Your objective → In full and exactly, reproduce the entries below, but omit the pictures.

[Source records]

________________________________________

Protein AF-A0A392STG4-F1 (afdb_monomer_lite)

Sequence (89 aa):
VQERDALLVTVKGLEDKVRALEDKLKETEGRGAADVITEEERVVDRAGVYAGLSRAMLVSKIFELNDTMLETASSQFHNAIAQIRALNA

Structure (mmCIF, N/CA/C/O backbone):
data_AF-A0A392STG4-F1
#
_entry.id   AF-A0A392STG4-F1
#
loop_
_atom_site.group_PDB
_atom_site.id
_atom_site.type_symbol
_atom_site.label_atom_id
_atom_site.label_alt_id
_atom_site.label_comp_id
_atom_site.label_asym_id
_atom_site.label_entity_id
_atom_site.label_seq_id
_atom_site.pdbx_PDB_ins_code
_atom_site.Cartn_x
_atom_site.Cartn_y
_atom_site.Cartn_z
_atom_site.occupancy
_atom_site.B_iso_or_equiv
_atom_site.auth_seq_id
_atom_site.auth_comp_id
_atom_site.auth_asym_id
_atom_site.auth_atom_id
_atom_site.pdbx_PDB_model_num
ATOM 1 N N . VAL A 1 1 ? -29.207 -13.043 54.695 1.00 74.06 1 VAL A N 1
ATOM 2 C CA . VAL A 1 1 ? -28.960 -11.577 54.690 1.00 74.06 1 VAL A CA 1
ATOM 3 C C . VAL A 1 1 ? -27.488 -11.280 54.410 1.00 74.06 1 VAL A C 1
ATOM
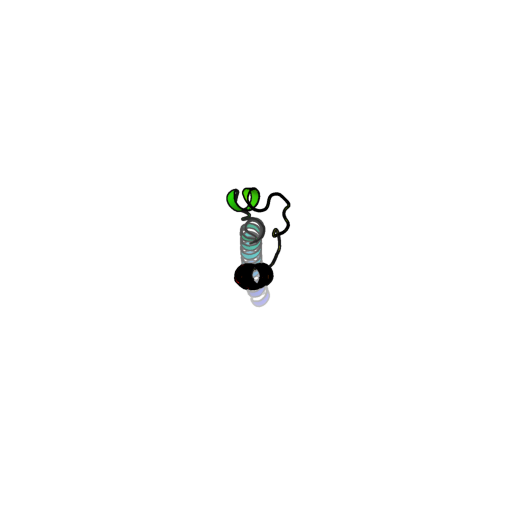 5 O O . VAL A 1 1 ? -27.229 -10.680 53.383 1.00 74.06 1 VAL A O 1
ATOM 8 N N . GLN A 1 2 ? -26.535 -11.817 55.184 1.00 87.50 2 GLN A N 1
ATOM 9 C CA . GLN A 1 2 ? -25.087 -11.625 54.948 1.00 87.50 2 GLN A CA 1
ATOM 10 C C . GLN A 1 2 ? -24.588 -11.973 53.535 1.00 87.50 2 GLN A C 1
ATOM 12 O O . GLN A 1 2 ? -23.871 -11.183 52.935 1.00 87.50 2 GLN A O 1
ATOM 17 N N . GLU A 1 3 ? -24.966 -13.130 52.988 1.00 88.56 3 GLU A N 1
ATOM 18 C CA . GLU A 1 3 ? -24.499 -13.567 51.660 1.00 88.56 3 GLU A CA 1
ATOM 19 C C . GLU A 1 3 ? -25.008 -12.657 50.532 1.00 88.56 3 GLU A C 1
ATOM 21 O O . GLU A 1 3 ? -24.261 -12.274 49.637 1.00 88.56 3 GLU A O 1
ATOM 26 N N . ARG A 1 4 ? -26.268 -12.221 50.639 1.00 92.12 4 ARG A N 1
ATOM 27 C CA . ARG A 1 4 ? -26.866 -11.229 49.739 1.00 92.12 4 ARG A CA 1
ATOM 28 C C . ARG A 1 4 ? -26.111 -9.900 49.800 1.00 92.12 4
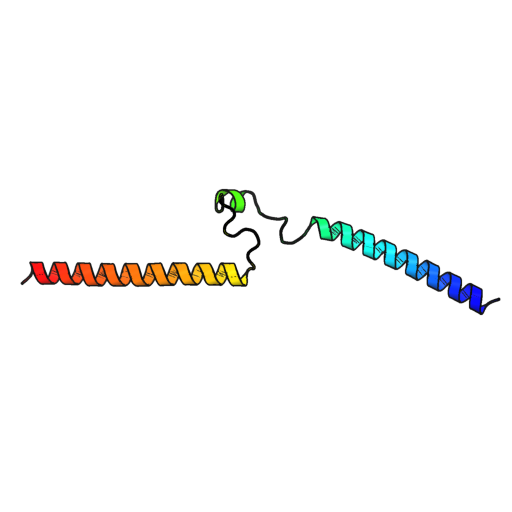 ARG A C 1
ATOM 30 O O . ARG A 1 4 ? -25.882 -9.285 48.764 1.00 92.12 4 ARG A O 1
ATOM 37 N N . ASP A 1 5 ? -25.739 -9.456 50.996 1.00 93.88 5 ASP A N 1
ATOM 38 C CA . ASP A 1 5 ? -25.051 -8.178 51.185 1.00 93.88 5 ASP A CA 1
ATOM 39 C C . ASP A 1 5 ? -23.605 -8.239 50.660 1.00 93.88 5 ASP A C 1
ATOM 41 O O . ASP A 1 5 ? -23.145 -7.297 50.017 1.00 93.88 5 ASP A O 1
ATOM 45 N N . ALA A 1 6 ? -22.921 -9.375 50.835 1.00 94.06 6 ALA A N 1
ATOM 46 C CA . ALA A 1 6 ? -21.611 -9.628 50.236 1.00 94.06 6 ALA A CA 1
ATOM 47 C C . ALA A 1 6 ? -21.676 -9.630 48.699 1.00 94.06 6 ALA A C 1
ATOM 49 O O . ALA A 1 6 ? -20.870 -8.967 48.044 1.00 94.06 6 ALA A O 1
ATOM 50 N N . LEU A 1 7 ? -22.677 -10.302 48.119 1.00 95.62 7 LEU A N 1
ATOM 51 C CA . LEU A 1 7 ? -22.910 -10.295 46.673 1.00 95.62 7 LEU A CA 1
ATOM 52 C C . LEU A 1 7 ? -23.177 -8.877 46.151 1.00 95.62 7 LEU A C 1
ATOM 5
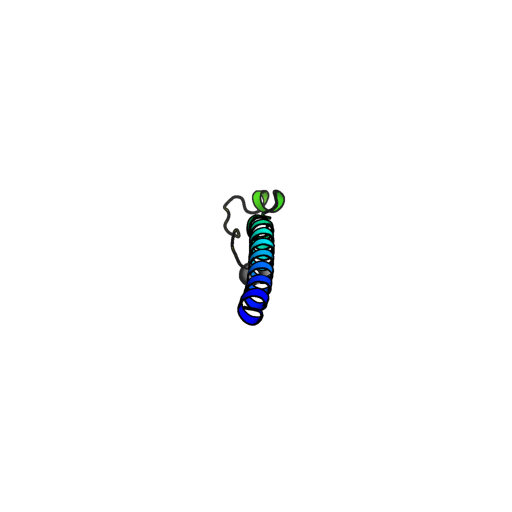4 O O . LEU A 1 7 ? -22.589 -8.475 45.150 1.00 95.62 7 LEU A O 1
ATOM 58 N N . LEU A 1 8 ? -23.973 -8.077 46.864 1.00 96.31 8 LEU A N 1
ATOM 59 C CA . LEU A 1 8 ? -24.250 -6.681 46.507 1.00 96.31 8 LEU A CA 1
ATOM 60 C C . LEU A 1 8 ? -22.984 -5.816 46.418 1.00 96.31 8 LEU A C 1
ATOM 62 O O . LEU A 1 8 ? -22.859 -4.999 45.505 1.00 96.31 8 LEU A O 1
ATOM 66 N N . VAL A 1 9 ? -22.033 -6.003 47.336 1.00 96.19 9 VAL A N 1
ATOM 67 C CA . VAL A 1 9 ? -20.743 -5.294 47.305 1.00 96.19 9 VAL A CA 1
ATOM 68 C C . VAL A 1 9 ? -19.915 -5.722 46.093 1.00 96.19 9 VAL A C 1
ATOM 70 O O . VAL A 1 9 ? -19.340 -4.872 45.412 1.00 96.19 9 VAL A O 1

________________________________________

Response to the exercise →
Protein AF-A0A392STG4-F1 (afdb_monomer_lite)

Sequence (89 aa):
VQERDALLVTVKGLEDKVRALEDKLKETEGRGAADVITEEERVVDRAGVYAGLSRAMLVSKIFELNDTMLETASSQFHNAIAQIRALNA

Structure (mmCIF, N/CA/C/O backbone):
data_AF-A0A392STG4-F1
#
_entry.id   AF-A0A392STG4-F1
#
loop_
_atom_site.group_PDB
_atom_site.id
_atom_site.type_symbol
_atom_site.label_atom_id
_atom_site.label_alt_id
_atom_site.label_comp_id
_atom_site.label_asym_id
_atom_site.label_entity_id
_atom_site.label_seq_id
_atom_site.pdbx_PDB_ins_code
_atom_site.Cartn_x
_atom_site.Cartn_y
_atom_site.Cartn_z
_atom_site.occupancy
_atom_site.B_iso_or_equiv
_atom_site.auth_seq_id
_atom_site.auth_comp_id
_atom_site.auth_asym_id
_atom_site.auth_atom_id
_atom_site.pdbx_PDB_model_num
ATOM 1 N N . VAL A 1 1 ? -29.207 -13.043 54.695 1.00 74.06 1 VAL A N 1
ATOM 2 C CA . VAL A 1 1 ? -28.960 -11.577 54.690 1.00 74.06 1 VAL A CA 1
ATOM 3 C C . VAL A 1 1 ? -27.488 -11.280 54.410 1.00 74.06 1 VAL A C 1
ATOM
 5 O O . VAL A 1 1 ? -27.229 -10.680 53.383 1.00 74.06 1 VAL A O 1
ATOM 8 N N . GLN A 1 2 ? -26.535 -11.817 55.184 1.00 87.50 2 GLN A N 1
ATOM 9 C CA . GLN A 1 2 ? -25.087 -11.625 54.948 1.00 87.50 2 GLN A CA 1
ATOM 10 C C . GLN A 1 2 ? -24.588 -11.973 53.535 1.00 87.50 2 GLN A C 1
ATOM 12 O O . GLN A 1 2 ? -23.871 -11.183 52.935 1.00 87.50 2 GLN A O 1
ATOM 17 N N . GLU A 1 3 ? -24.966 -13.130 52.988 1.00 88.56 3 GLU A N 1
ATOM 18 C CA . GLU A 1 3 ? -24.499 -13.567 51.660 1.00 88.56 3 GLU A CA 1
ATOM 19 C C . GLU A 1 3 ? -25.008 -12.657 50.532 1.00 88.56 3 GLU A C 1
ATOM 21 O O . GLU A 1 3 ? -24.261 -12.274 49.637 1.00 88.56 3 GLU A O 1
ATOM 26 N N . ARG A 1 4 ? -26.268 -12.221 50.639 1.00 92.12 4 ARG A N 1
ATOM 27 C CA . ARG A 1 4 ? -26.866 -11.229 49.739 1.00 92.12 4 ARG A CA 1
ATOM 28 C C . ARG A 1 4 ? -26.111 -9.900 49.800 1.00 92.12 4
 ARG A C 1
ATOM 30 O O . ARG A 1 4 ? -25.882 -9.285 48.764 1.00 92.12 4 ARG A O 1
ATOM 37 N N . ASP A 1 5 ? -25.739 -9.456 50.996 1.00 93.88 5 ASP A N 1
ATOM 38 C CA . ASP A 1 5 ? -25.051 -8.178 51.185 1.00 93.88 5 ASP A CA 1
ATOM 39 C C . ASP A 1 5 ? -23.605 -8.239 50.660 1.00 93.88 5 ASP A C 1
ATOM 41 O O . ASP A 1 5 ? -23.145 -7.297 50.017 1.00 93.88 5 ASP A O 1
ATOM 45 N N . ALA A 1 6 ? -22.921 -9.375 50.835 1.00 94.06 6 ALA A N 1
ATOM 46 C CA . ALA A 1 6 ? -21.611 -9.628 50.236 1.00 94.06 6 ALA A CA 1
ATOM 47 C C . ALA A 1 6 ? -21.676 -9.630 48.699 1.00 94.06 6 ALA A C 1
ATOM 49 O O . ALA A 1 6 ? -20.870 -8.967 48.044 1.00 94.06 6 ALA A O 1
ATOM 50 N N . LEU A 1 7 ? -22.677 -10.302 48.119 1.00 95.62 7 LEU A N 1
ATOM 51 C CA . LEU A 1 7 ? -22.910 -10.295 46.673 1.00 95.62 7 LEU A CA 1
ATOM 52 C C . LEU A 1 7 ? -23.177 -8.877 46.151 1.00 95.62 7 LEU A C 1
ATOM 5
4 O O . LEU A 1 7 ? -22.589 -8.475 45.150 1.00 95.62 7 LEU A O 1
ATOM 58 N N . LEU A 1 8 ? -23.973 -8.077 46.864 1.00 96.31 8 LEU A N 1
ATOM 59 C CA . LEU A 1 8 ? -24.250 -6.681 46.507 1.00 96.31 8 LEU A CA 1
ATOM 60 C C . LEU A 1 8 ? -22.984 -5.816 46.418 1.00 96.31 8 LEU A C 1
ATOM 62 O O . LEU A 1 8 ? -22.859 -4.999 45.505 1.00 96.31 8 LEU A O 1
ATOM 66 N N . VAL A 1 9 ? -22.033 -6.003 47.336 1.00 96.19 9 VAL A N 1
ATOM 67 C CA . VAL A 1 9 ? -20.743 -5.294 47.305 1.00 96.19 9 VAL A CA 1
ATOM 68 C C . VAL A 1 9 ? -19.915 -5.722 46.093 1.00 96.19 9 VAL A C 1
ATOM 70 O O . VAL A 1 9 ? -19.340 -4.872 45.412 1.00 96.19 9 VAL A O 1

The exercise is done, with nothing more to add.